Data entries:
[Start of Attachment]

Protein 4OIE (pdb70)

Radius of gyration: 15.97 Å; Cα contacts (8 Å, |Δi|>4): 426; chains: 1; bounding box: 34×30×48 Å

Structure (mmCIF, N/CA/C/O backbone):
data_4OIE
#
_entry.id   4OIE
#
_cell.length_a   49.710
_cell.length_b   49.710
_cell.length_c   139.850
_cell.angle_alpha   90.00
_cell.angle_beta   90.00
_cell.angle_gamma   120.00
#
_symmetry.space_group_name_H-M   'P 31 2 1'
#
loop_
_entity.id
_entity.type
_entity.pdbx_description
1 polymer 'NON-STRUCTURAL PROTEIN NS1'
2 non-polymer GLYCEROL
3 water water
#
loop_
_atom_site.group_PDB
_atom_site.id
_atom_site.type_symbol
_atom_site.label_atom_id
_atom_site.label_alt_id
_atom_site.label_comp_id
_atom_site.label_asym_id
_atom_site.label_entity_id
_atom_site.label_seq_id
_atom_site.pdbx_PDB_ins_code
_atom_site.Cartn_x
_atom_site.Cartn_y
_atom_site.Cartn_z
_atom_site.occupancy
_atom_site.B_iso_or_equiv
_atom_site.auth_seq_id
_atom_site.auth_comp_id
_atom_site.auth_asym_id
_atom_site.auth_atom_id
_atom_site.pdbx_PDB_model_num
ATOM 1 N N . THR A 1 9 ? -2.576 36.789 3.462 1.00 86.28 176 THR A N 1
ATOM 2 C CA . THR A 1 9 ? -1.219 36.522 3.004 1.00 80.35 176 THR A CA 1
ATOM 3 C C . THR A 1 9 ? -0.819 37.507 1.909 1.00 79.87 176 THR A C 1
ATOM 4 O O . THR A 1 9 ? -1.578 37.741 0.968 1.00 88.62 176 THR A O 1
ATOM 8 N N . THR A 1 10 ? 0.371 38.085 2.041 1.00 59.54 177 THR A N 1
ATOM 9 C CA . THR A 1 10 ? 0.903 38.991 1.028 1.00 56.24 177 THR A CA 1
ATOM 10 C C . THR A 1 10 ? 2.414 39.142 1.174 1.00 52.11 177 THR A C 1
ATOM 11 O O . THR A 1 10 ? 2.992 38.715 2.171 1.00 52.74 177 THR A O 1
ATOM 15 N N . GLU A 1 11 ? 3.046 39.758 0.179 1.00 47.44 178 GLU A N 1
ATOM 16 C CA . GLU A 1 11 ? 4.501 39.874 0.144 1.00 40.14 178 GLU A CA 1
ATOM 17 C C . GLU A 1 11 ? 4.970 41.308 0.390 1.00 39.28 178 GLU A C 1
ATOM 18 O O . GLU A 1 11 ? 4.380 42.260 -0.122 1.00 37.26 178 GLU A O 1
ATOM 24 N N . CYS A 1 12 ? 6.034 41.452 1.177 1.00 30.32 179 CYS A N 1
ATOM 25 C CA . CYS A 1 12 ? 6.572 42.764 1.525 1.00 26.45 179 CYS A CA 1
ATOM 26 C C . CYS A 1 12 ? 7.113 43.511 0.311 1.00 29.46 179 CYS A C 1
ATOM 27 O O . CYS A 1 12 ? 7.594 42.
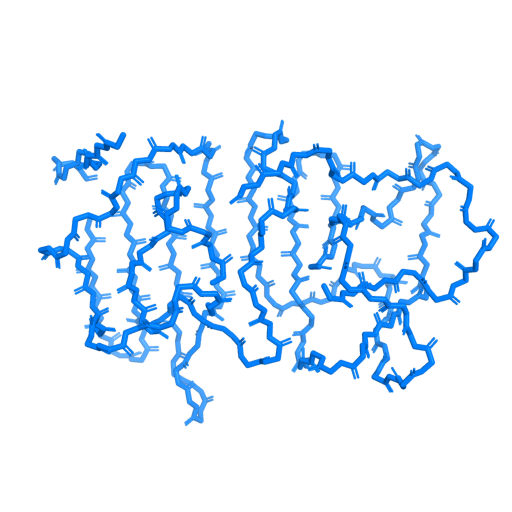902 -0.643 1.00 37.16 179 CYS A O 1
ATOM 30 N N . ASP A 1 13 ? 7.039 44.837 0.362 1.00 34.10 180 ASP A N 1
ATOM 31 C CA . ASP A 1 13 ? 7.568 45.680 -0.702 1.00 31.53 180 ASP A CA 1
ATOM 32 C C . ASP A 1 13 ? 9.091 45.568 -0.751 1.00 33.87 180 ASP A C 1
ATOM 33 O O . ASP A 1 13 ? 9.765 45.731 0.266 1.00 32.77 180 ASP A O 1
ATOM 38 N N . SER A 1 14 ? 9.629 45.288 -1.934 1.00 29.68 181 SER A N 1
ATOM 39 C CA . SER A 1 14 ? 11.068 45.105 -2.093 1.00 32.77 181 SER A CA 1
ATOM 40 C C . SER A 1 14 ? 11.733 46.340 -2.691 1.00 33.61 181 SER A C 1
ATOM 41 O O . SER A 1 14 ? 12.922 46.319 -3.016 1.00 39.21 181 SER A O 1
ATOM 44 N N . LYS A 1 15 ? 10.955 47.409 -2.829 1.00 32.39 182 LYS A N 1
ATOM 45 C CA . LYS A 1 15 ? 11.430 48.669 -3.395 1.00 39.55 182 LYS A CA 1
ATOM 46 C C . LYS A 1 15 ? 12.643 49.190 -2.630 1.00 38.36 182 LYS A C 1
ATOM 47 O O . LYS A 1 15 ? 13.725 49.349 -3.195 1.00 38.44 182 LYS A O 1
ATOM 53 N N . ILE A 1 16 ? 12.453 49.456 -1.342 1.00 38.60 183 ILE A N 1
ATOM 54 C CA . ILE A 1 16 ? 13.565 49.760 -0.453 1.00 37.73 183 ILE A CA 1
ATOM 55 C C . ILE A 1 16 ? 13.831 48.525 0.397 1.00 32.94 183 ILE A C 1
ATOM 56 O O . ILE A 1 16 ? 13.285 48.378 1.488 1.00 39.85 183 ILE A O 1
ATOM 69 N N . GLY A 1 18 ? 17.200 45.679 1.190 1.00 17.51 185 GLY A N 1
ATOM 70 C CA . GLY A 1 18 ? 18.581 45.303 0.964 1.00 17.17 185 GLY A CA 1
ATOM 71 C C . GLY A 1 18 ? 18.988 44.118 1.814 1.00 19.38 185 GLY A C 1
ATOM 72 O O . GLY A 1 18 ? 18.890 44.158 3.041 1.00 17.13 185 GLY A O 1
ATOM 73 N N . THR A 1 19 ? 19.437 43.056 1.155 1.00 13.31 186 THR A N 1
ATOM 74 C CA . THR A 1 19 ? 19.893 41.857 1.843 1.00 13.58 186 THR A CA 1
ATOM 75 C C . THR A 1 19 ? 21.319 41.553 1.411 1.00 11.48 186 THR A C 1
ATOM 76 O O . THR A 1 19 ? 21.600 41.459 0.221 1.00 15.02 186 THR A O 1
ATOM 80 N N . ALA A 1 20 ? 22.226 41.413 2.371 1.00 12.72 187 ALA A N 1
ATOM 81 C CA . ALA A 1 20 ? 23.632 41.231 2.024 1.00 13.14 187 ALA A CA 1
ATOM 82 C C . ALA A 1 20 ? 24.389 40.412 3.054 1.00 10.71 187 ALA A C 1
ATOM 83 O O . ALA A 1 20 ? 24.169 40.550 4.252 1.00 13.50 187 ALA A O 1
ATOM 85 N N . VAL A 1 21 ? 25.290 39.562 2.577 1.00 11.59 188 VAL A N 1
ATOM 86 C CA . VAL A 1 21 ? 26.191 38.835 3.459 1.00 12.35 188 VAL A CA 1
ATOM 87 C C . VAL A 1 21 ? 27.630 38.992 2.970 1.00 16.65 188 VAL A C 1
ATOM 88 O O . VAL A 1 21 ? 27.909 38.889 1.775 1.00 19.21 188 VAL A O 1
ATOM 92 N N . LYS A 1 22 ? 28.530 39.259 3.911 1.00 15.05 189 LYS A N 1
ATOM 93 C CA . LYS A 1 22 ? 29.924 39.568 3.618 1.00 14.12 189 LYS A CA 1
ATOM 94 C C . LYS A 1 22 ? 30.687 39.707 4.932 1.00 22.37 189 LYS A C 1
ATOM 95 O O . LYS A 1 22 ? 30.183 40.306 5.882 1.00 19.05 189 LYS A O 1
ATOM 101 N N . ASN A 1 23 ? 31.889 39.138 4.984 1.00 21.84 190 ASN A N 1
ATOM 102 C CA . ASN A 1 23 ? 32.749 39.230 6.164 1.00 17.18 190 ASN A CA 1
ATOM 103 C C . ASN A 1 23 ? 32.079 38.772 7.464 1.00 17.77 190 ASN A C 1
ATOM 104 O O . ASN A 1 23 ? 32.156 39.461 8.479 1.00 19.51 190 ASN A O 1
ATOM 109 N N . ASN A 1 24 ? 31.416 37.618 7.414 1.00 23.96 191 ASN A N 1
ATOM 110 C CA . ASN A 1 24 ? 30.778 37.007 8.588 1.00 18.32 191 ASN A CA 1
ATOM 111 C C . ASN A 1 24 ? 29.581 37.779 9.146 1.00 17.44 191 ASN A C 1
ATOM 112 O O . ASN A 1 24 ? 29.204 37.602 10.305 1.00 16.81 191 ASN A O 1
ATOM 117 N N . LEU A 1 25 ? 28.985 38.634 8.324 1.00 18.68 192 LEU A N 1
ATOM 118 C CA . LEU A 1 25 ? 27.789 39.364 8.728 1.00 14.10 192 LEU A CA 1
ATOM 119 C C . LEU A 1 25 ? 26.738 39.285 7.634 1.00 15.27 192 LEU A C 1
ATOM 120 O O . LEU A 1 25 ? 26.997 39.655 6.492 1.00 13.69 192 LEU A O 1
ATOM 125 N N . ALA A 1 26 ? 25.553 38.798 7.987 1.00 13.79 193 ALA A N 1
ATOM 126 C CA . ALA A 1 26 ? 24.447 38.723
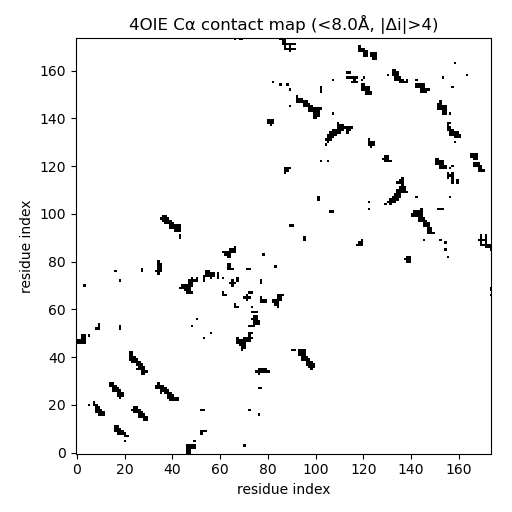 7.041 1.00 12.48 193 ALA A CA 1
ATOM 127 C C . ALA A 1 26 ? 23.319 39.648 7.481 1.00 14.13 193 ALA A C 1
ATOM 128 O O . ALA A 1 26 ? 22.873 39.598 8.628 1.00 15.00 193 ALA A O 1
ATOM 130 N N . ILE A 1 27 ? 22.864 40.492 6.561 1.00 10.26 194 ILE A N 1
ATOM 131 C CA . ILE A 1 27 ? 21.844 41.487 6.860 1.00 10.89 194 ILE A CA 1
ATOM 132 C C . ILE A 1 27 ? 20.609 41.306 5.984 1.00 11.09 194 ILE A C 1
ATOM 133 O O . ILE A 1 27 ? 20.720 41.175 4.769 1.00 11.10 194 ILE A O 1
ATOM 138 N N . HIS A 1 28 ? 19.438 41.275 6.613 1.00 12.66 195 HIS A N 1
ATOM 139 C CA . HIS A 1 28 ? 18.174 41.359 5.892 1.00 13.56 195 HIS A CA 1
ATOM 140 C C . HIS A 1 28 ? 17.516 42.659 6.325 1.00 14.11 195 HIS A C 1
ATOM 141 O O . HIS A 1 28 ? 17.222 42.838 7.503 1.00 13.88 195 HIS A O 1
ATOM 148 N N . SER A 1 29 ? 17.281 43.568 5.384 1.00 14.70 196 SER A N 1
ATOM 149 C CA . SER A 1 29 ? 16.773 44.884 5.756 1.00 16.19 196 SER A CA 1
ATOM 150 C C . SER A 1 29 ? 15.809 45.496 4.749 1.00 14.17 196 SER A C 1
ATOM 151 O O . SER A 1 29 ? 15.872 45.216 3.552 1.00 14.02 196 SER A O 1
ATOM 154 N N . ASP A 1 30 ? 14.909 46.330 5.260 1.00 17.14 197 ASP A N 1
ATOM 155 C CA . ASP A 1 30 ? 14.104 47.216 4.430 1.00 19.65 197 ASP A CA 1
ATOM 156 C C . ASP A 1 30 ? 13.919 48.552 5.152 1.00 23.53 197 ASP A C 1
ATOM 157 O O . ASP A 1 30 ? 14.754 48.936 5.974 1.00 21.44 197 ASP A O 1
ATOM 162 N N . LEU A 1 31 ? 12.829 49.251 4.862 1.00 26.33 198 LEU A N 1
ATOM 163 C CA . LEU A 1 31 ? 12.617 50.576 5.438 1.00 30.08 198 LEU A CA 1
ATOM 164 C C . LEU A 1 31 ? 12.460 50.551 6.961 1.00 22.18 198 LEU A C 1
ATOM 165 O O . LEU A 1 31 ? 12.870 51.488 7.645 1.00 32.02 198 LEU A O 1
ATOM 170 N N . SER A 1 32 ? 11.886 49.477 7.494 1.00 24.51 199 SER A N 1
ATOM 171 C CA . SER A 1 32 ? 11.607 49.408 8.927 1.00 24.99 199 SER A CA 1
ATOM 172 C C . SER A 1 32 ? 12.328 48.271 9.658 1.00 24.91 199 SER A C 1
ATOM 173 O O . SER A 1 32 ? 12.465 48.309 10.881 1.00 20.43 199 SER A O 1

[End of Attachment]

Problem description ::
Say how many of the lines above include the string "polymer", and give no other words.

Written answer ::
2